講座內容：Coupled biological and chemical systems, neural networks, social interacting species, the Internet and the World Wide Web, are only a few examples of systems composed by a huge number of highly interconnected units. The first approach to capture the global properties of such systems is to model them as graphs whose nodes represent the constituent units, and whose links stand for the interactions between them. On the one hand, scientists have to cope with structural issues, such as characterizing the topology of a complex wiring architecture, revealing the unifying principles that are at the basis of real networks, and developing models to mimic the growth of a network and reproduce its structural properties. On the other hand, many relevant questions arise when studying complex networks’ dynamics, such as learning how large ensembles of dynamical systems that interact through a complex wiring topology can behave collectively. Furthermore, interactions in real-world networks cannot be treated on an equivalent footing, as they may have a time-varying, or a context-related multilayer nature.
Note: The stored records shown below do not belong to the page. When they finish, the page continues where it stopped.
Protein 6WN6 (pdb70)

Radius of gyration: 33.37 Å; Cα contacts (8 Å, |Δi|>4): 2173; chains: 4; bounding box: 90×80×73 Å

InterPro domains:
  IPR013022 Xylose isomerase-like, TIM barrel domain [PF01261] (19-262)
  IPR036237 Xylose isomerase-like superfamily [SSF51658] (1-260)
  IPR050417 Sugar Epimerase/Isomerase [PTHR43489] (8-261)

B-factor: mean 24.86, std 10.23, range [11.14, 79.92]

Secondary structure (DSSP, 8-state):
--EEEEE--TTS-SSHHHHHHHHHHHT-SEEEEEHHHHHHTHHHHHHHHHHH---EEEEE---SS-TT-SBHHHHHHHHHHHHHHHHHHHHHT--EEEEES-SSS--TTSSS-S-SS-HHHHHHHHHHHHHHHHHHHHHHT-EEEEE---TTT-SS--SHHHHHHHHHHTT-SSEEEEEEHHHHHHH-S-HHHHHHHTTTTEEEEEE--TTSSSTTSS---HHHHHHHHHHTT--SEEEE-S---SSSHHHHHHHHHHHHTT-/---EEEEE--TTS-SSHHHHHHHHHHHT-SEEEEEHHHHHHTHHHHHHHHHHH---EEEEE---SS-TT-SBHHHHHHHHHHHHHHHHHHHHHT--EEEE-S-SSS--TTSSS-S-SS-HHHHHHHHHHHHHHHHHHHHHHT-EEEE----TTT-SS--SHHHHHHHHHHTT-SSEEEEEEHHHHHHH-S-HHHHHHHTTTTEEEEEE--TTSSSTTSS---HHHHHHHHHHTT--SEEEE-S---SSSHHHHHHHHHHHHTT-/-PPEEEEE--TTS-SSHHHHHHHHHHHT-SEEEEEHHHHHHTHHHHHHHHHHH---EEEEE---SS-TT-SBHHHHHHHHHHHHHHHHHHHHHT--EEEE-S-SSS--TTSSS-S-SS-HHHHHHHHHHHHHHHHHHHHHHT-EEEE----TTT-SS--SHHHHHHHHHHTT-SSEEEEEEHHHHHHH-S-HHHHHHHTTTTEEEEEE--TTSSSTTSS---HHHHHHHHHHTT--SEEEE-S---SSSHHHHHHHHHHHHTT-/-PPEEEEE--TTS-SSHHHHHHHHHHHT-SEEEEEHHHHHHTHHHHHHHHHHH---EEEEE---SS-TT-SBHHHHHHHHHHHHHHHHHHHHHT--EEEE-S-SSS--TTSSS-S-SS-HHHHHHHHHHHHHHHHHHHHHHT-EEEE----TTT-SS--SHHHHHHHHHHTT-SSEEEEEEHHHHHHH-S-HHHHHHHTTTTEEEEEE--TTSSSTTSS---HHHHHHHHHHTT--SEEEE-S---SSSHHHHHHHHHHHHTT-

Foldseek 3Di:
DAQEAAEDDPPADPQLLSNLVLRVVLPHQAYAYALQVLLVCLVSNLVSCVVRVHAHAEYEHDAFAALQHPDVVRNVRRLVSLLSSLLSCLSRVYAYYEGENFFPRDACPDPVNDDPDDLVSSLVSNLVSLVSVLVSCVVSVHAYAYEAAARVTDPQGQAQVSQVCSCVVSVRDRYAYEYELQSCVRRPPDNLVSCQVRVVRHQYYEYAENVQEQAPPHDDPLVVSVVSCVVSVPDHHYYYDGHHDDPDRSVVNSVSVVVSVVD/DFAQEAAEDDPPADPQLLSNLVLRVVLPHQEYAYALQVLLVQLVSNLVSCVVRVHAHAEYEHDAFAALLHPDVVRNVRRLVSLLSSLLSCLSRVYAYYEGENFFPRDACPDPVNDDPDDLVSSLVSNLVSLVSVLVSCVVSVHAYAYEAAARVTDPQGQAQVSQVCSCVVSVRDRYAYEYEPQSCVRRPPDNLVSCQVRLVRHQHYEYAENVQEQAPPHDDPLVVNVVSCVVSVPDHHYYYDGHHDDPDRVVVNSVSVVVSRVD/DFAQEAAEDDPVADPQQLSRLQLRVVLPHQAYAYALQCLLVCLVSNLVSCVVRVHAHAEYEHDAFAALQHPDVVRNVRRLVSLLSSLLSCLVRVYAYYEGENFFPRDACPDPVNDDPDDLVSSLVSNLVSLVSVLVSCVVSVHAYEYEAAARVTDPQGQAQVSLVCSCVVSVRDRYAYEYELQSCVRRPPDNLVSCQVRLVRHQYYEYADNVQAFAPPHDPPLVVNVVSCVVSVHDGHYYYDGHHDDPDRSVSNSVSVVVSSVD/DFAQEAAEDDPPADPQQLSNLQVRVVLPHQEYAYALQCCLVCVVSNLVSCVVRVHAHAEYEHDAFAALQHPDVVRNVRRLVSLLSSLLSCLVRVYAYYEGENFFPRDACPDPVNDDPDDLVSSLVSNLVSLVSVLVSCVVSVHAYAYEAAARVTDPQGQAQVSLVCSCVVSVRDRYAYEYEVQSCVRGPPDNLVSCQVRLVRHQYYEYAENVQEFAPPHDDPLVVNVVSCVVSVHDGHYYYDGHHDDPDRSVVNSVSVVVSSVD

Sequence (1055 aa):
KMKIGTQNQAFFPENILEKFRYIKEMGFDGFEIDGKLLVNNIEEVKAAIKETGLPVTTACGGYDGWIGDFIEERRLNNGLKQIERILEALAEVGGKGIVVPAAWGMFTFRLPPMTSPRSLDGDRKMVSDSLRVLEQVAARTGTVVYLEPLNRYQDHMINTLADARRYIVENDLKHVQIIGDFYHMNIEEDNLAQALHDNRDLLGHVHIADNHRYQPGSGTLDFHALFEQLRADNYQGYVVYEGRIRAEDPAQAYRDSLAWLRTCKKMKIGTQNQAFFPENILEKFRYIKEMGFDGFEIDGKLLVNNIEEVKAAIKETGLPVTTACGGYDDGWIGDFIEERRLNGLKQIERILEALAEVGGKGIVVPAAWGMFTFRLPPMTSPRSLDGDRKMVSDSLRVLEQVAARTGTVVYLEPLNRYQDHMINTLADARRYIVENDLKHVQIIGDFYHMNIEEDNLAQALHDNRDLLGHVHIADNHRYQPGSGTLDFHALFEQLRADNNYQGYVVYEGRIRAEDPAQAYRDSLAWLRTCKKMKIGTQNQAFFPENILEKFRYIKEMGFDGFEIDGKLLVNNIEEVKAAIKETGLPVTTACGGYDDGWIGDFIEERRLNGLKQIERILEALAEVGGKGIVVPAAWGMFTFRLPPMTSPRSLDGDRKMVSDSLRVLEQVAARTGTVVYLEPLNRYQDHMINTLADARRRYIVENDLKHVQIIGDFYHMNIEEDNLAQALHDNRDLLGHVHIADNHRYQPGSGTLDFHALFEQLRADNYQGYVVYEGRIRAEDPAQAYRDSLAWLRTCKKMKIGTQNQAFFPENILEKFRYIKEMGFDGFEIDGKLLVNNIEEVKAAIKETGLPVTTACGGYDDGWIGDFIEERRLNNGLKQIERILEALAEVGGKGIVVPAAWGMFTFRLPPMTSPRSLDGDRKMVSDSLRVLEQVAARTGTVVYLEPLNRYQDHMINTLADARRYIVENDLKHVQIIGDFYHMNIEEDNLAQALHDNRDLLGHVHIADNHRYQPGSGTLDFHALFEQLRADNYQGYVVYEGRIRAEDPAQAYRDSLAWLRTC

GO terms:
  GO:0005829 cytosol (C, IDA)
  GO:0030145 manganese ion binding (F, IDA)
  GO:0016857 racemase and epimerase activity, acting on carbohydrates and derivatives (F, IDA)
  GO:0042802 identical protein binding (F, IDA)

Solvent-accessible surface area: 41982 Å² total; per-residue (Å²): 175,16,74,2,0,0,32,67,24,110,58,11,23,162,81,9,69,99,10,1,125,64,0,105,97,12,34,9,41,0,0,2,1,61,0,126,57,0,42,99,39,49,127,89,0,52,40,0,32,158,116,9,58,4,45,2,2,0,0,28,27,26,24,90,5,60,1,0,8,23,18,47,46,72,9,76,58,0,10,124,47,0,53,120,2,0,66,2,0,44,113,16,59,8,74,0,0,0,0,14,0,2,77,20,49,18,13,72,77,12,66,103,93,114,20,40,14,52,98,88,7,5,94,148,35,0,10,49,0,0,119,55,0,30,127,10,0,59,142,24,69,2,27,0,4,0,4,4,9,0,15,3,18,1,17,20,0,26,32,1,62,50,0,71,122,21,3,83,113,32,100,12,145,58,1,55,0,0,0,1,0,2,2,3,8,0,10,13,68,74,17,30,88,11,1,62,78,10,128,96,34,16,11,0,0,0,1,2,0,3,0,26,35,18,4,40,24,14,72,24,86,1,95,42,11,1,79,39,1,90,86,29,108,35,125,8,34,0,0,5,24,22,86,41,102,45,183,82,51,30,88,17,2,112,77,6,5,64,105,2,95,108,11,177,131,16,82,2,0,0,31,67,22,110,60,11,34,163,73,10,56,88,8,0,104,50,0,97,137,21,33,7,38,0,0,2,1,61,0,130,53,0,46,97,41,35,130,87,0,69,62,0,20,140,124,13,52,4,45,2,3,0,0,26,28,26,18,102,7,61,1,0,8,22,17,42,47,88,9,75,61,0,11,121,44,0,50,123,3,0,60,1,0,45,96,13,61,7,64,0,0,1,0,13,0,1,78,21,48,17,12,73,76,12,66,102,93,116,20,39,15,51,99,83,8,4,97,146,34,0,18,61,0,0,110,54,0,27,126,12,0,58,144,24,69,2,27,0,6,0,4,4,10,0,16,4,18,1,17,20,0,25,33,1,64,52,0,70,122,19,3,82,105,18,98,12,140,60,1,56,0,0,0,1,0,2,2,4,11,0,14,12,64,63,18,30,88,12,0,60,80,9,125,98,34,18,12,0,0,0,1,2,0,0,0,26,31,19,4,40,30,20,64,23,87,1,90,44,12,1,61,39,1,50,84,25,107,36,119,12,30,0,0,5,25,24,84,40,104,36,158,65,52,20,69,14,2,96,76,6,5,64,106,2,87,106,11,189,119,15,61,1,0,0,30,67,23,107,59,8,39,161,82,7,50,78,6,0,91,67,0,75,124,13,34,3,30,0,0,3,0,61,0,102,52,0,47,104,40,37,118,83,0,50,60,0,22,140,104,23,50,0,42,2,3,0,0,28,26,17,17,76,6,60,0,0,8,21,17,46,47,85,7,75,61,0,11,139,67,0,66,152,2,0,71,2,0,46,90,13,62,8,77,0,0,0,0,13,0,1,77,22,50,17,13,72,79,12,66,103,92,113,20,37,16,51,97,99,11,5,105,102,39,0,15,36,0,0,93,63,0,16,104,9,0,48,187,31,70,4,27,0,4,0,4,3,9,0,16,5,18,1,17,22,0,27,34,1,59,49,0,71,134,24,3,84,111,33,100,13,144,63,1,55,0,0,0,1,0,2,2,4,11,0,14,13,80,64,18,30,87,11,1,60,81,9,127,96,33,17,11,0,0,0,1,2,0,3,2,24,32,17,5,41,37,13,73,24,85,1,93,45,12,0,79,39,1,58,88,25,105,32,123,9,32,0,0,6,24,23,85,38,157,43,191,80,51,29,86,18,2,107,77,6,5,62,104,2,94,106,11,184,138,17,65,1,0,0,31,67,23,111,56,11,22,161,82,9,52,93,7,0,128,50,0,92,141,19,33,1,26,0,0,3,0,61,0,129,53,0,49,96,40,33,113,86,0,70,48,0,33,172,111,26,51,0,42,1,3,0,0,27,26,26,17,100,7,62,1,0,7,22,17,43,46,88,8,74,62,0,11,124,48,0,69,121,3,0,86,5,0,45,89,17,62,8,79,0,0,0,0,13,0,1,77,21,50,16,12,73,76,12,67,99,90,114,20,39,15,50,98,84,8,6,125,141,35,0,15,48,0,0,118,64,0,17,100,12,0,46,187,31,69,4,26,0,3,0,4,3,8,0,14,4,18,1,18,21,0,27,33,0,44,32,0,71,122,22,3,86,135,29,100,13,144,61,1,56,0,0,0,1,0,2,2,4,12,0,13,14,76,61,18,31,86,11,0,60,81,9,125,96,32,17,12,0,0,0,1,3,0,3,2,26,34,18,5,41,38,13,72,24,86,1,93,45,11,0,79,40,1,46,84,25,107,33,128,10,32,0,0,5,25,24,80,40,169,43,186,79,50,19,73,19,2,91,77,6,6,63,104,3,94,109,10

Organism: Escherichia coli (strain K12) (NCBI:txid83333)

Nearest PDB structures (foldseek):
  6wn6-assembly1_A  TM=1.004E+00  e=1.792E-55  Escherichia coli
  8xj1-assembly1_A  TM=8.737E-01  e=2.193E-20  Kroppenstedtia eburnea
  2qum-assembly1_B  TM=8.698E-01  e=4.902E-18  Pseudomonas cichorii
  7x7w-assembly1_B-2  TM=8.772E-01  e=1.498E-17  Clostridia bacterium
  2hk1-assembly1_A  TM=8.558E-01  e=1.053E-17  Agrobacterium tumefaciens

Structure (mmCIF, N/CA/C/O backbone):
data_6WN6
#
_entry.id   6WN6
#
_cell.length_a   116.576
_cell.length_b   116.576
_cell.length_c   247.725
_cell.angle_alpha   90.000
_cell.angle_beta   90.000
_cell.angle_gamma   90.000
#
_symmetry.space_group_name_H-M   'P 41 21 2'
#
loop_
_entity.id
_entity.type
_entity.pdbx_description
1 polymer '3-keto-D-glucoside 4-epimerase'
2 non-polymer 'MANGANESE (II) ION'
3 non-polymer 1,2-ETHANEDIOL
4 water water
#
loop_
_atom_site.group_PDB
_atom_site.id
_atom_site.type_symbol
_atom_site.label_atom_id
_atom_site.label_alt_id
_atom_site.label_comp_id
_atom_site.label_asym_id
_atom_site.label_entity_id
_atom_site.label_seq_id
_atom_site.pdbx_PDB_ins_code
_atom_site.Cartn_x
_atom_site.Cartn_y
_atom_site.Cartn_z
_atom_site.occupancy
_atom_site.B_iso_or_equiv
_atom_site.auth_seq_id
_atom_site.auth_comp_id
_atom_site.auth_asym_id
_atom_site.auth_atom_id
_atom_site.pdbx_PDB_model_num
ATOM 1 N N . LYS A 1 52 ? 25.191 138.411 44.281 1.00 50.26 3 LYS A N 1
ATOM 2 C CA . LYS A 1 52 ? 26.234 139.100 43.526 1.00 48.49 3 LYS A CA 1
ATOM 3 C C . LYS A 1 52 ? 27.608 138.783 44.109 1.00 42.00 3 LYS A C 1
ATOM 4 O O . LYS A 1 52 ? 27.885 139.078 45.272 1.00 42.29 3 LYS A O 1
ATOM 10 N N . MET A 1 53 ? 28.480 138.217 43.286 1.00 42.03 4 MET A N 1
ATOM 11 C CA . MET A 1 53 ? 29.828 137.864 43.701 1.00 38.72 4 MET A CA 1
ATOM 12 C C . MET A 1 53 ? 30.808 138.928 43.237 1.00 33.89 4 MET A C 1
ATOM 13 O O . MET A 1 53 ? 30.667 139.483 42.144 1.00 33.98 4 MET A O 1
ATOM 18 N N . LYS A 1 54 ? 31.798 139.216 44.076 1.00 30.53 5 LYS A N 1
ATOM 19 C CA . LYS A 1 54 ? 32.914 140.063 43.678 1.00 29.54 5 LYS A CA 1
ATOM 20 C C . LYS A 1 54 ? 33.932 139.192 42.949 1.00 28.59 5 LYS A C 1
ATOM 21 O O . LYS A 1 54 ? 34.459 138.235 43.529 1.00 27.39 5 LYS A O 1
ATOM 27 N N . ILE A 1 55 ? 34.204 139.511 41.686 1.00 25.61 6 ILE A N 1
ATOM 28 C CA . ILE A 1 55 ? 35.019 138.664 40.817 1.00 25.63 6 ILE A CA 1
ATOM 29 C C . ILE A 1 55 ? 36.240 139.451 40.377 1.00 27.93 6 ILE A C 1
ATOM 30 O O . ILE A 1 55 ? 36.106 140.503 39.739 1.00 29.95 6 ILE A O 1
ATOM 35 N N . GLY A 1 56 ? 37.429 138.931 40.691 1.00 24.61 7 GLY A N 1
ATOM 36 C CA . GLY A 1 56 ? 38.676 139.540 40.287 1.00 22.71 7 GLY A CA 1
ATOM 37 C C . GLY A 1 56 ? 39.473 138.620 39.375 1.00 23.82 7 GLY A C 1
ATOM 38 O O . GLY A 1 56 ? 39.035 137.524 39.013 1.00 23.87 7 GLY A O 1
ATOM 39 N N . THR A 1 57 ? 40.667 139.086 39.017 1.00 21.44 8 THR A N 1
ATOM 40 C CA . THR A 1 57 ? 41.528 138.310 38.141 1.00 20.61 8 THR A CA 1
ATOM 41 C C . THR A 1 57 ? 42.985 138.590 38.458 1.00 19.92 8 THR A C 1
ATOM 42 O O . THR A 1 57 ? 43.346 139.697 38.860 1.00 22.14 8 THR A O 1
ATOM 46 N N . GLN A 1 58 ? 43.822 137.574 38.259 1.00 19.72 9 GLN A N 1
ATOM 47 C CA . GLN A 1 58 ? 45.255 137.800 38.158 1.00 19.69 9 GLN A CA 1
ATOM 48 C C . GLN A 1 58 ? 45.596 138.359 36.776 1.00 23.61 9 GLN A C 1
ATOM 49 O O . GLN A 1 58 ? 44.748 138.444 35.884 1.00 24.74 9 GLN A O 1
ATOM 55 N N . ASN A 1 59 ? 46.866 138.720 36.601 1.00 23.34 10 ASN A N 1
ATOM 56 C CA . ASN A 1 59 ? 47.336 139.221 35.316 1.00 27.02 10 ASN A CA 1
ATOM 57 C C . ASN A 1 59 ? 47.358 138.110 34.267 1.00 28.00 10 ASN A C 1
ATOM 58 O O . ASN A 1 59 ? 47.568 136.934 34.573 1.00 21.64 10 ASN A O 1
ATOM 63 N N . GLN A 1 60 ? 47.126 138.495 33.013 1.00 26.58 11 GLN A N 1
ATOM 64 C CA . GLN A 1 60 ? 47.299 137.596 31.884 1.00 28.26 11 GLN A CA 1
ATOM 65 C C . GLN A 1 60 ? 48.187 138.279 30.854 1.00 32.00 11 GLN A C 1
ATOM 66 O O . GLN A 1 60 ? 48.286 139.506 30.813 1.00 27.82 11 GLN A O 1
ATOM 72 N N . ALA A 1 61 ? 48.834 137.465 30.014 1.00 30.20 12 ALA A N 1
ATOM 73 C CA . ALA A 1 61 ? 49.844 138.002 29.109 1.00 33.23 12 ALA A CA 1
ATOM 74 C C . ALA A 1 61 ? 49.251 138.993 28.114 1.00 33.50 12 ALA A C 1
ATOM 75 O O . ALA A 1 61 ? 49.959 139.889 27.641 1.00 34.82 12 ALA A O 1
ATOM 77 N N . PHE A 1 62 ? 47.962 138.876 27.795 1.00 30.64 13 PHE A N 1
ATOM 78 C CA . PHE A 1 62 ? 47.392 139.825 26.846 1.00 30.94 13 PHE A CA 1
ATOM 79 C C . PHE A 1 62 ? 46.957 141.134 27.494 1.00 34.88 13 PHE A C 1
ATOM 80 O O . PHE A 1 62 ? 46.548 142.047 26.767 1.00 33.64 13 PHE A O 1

In my talk, I will try to overview the major concepts and results recently achieved in the study of the structure and dynamics of complex networks, and summarize some relevant, novel, applications of these ideas indifferent disciplines, such as nonlinear science, social science, biology, statistical mechanics, medicine and engineering.

In particular, I will point to the existence of three distinct classes of networked systems: physical, functional and parenclitic networks, whose consequences and applications will be summarized.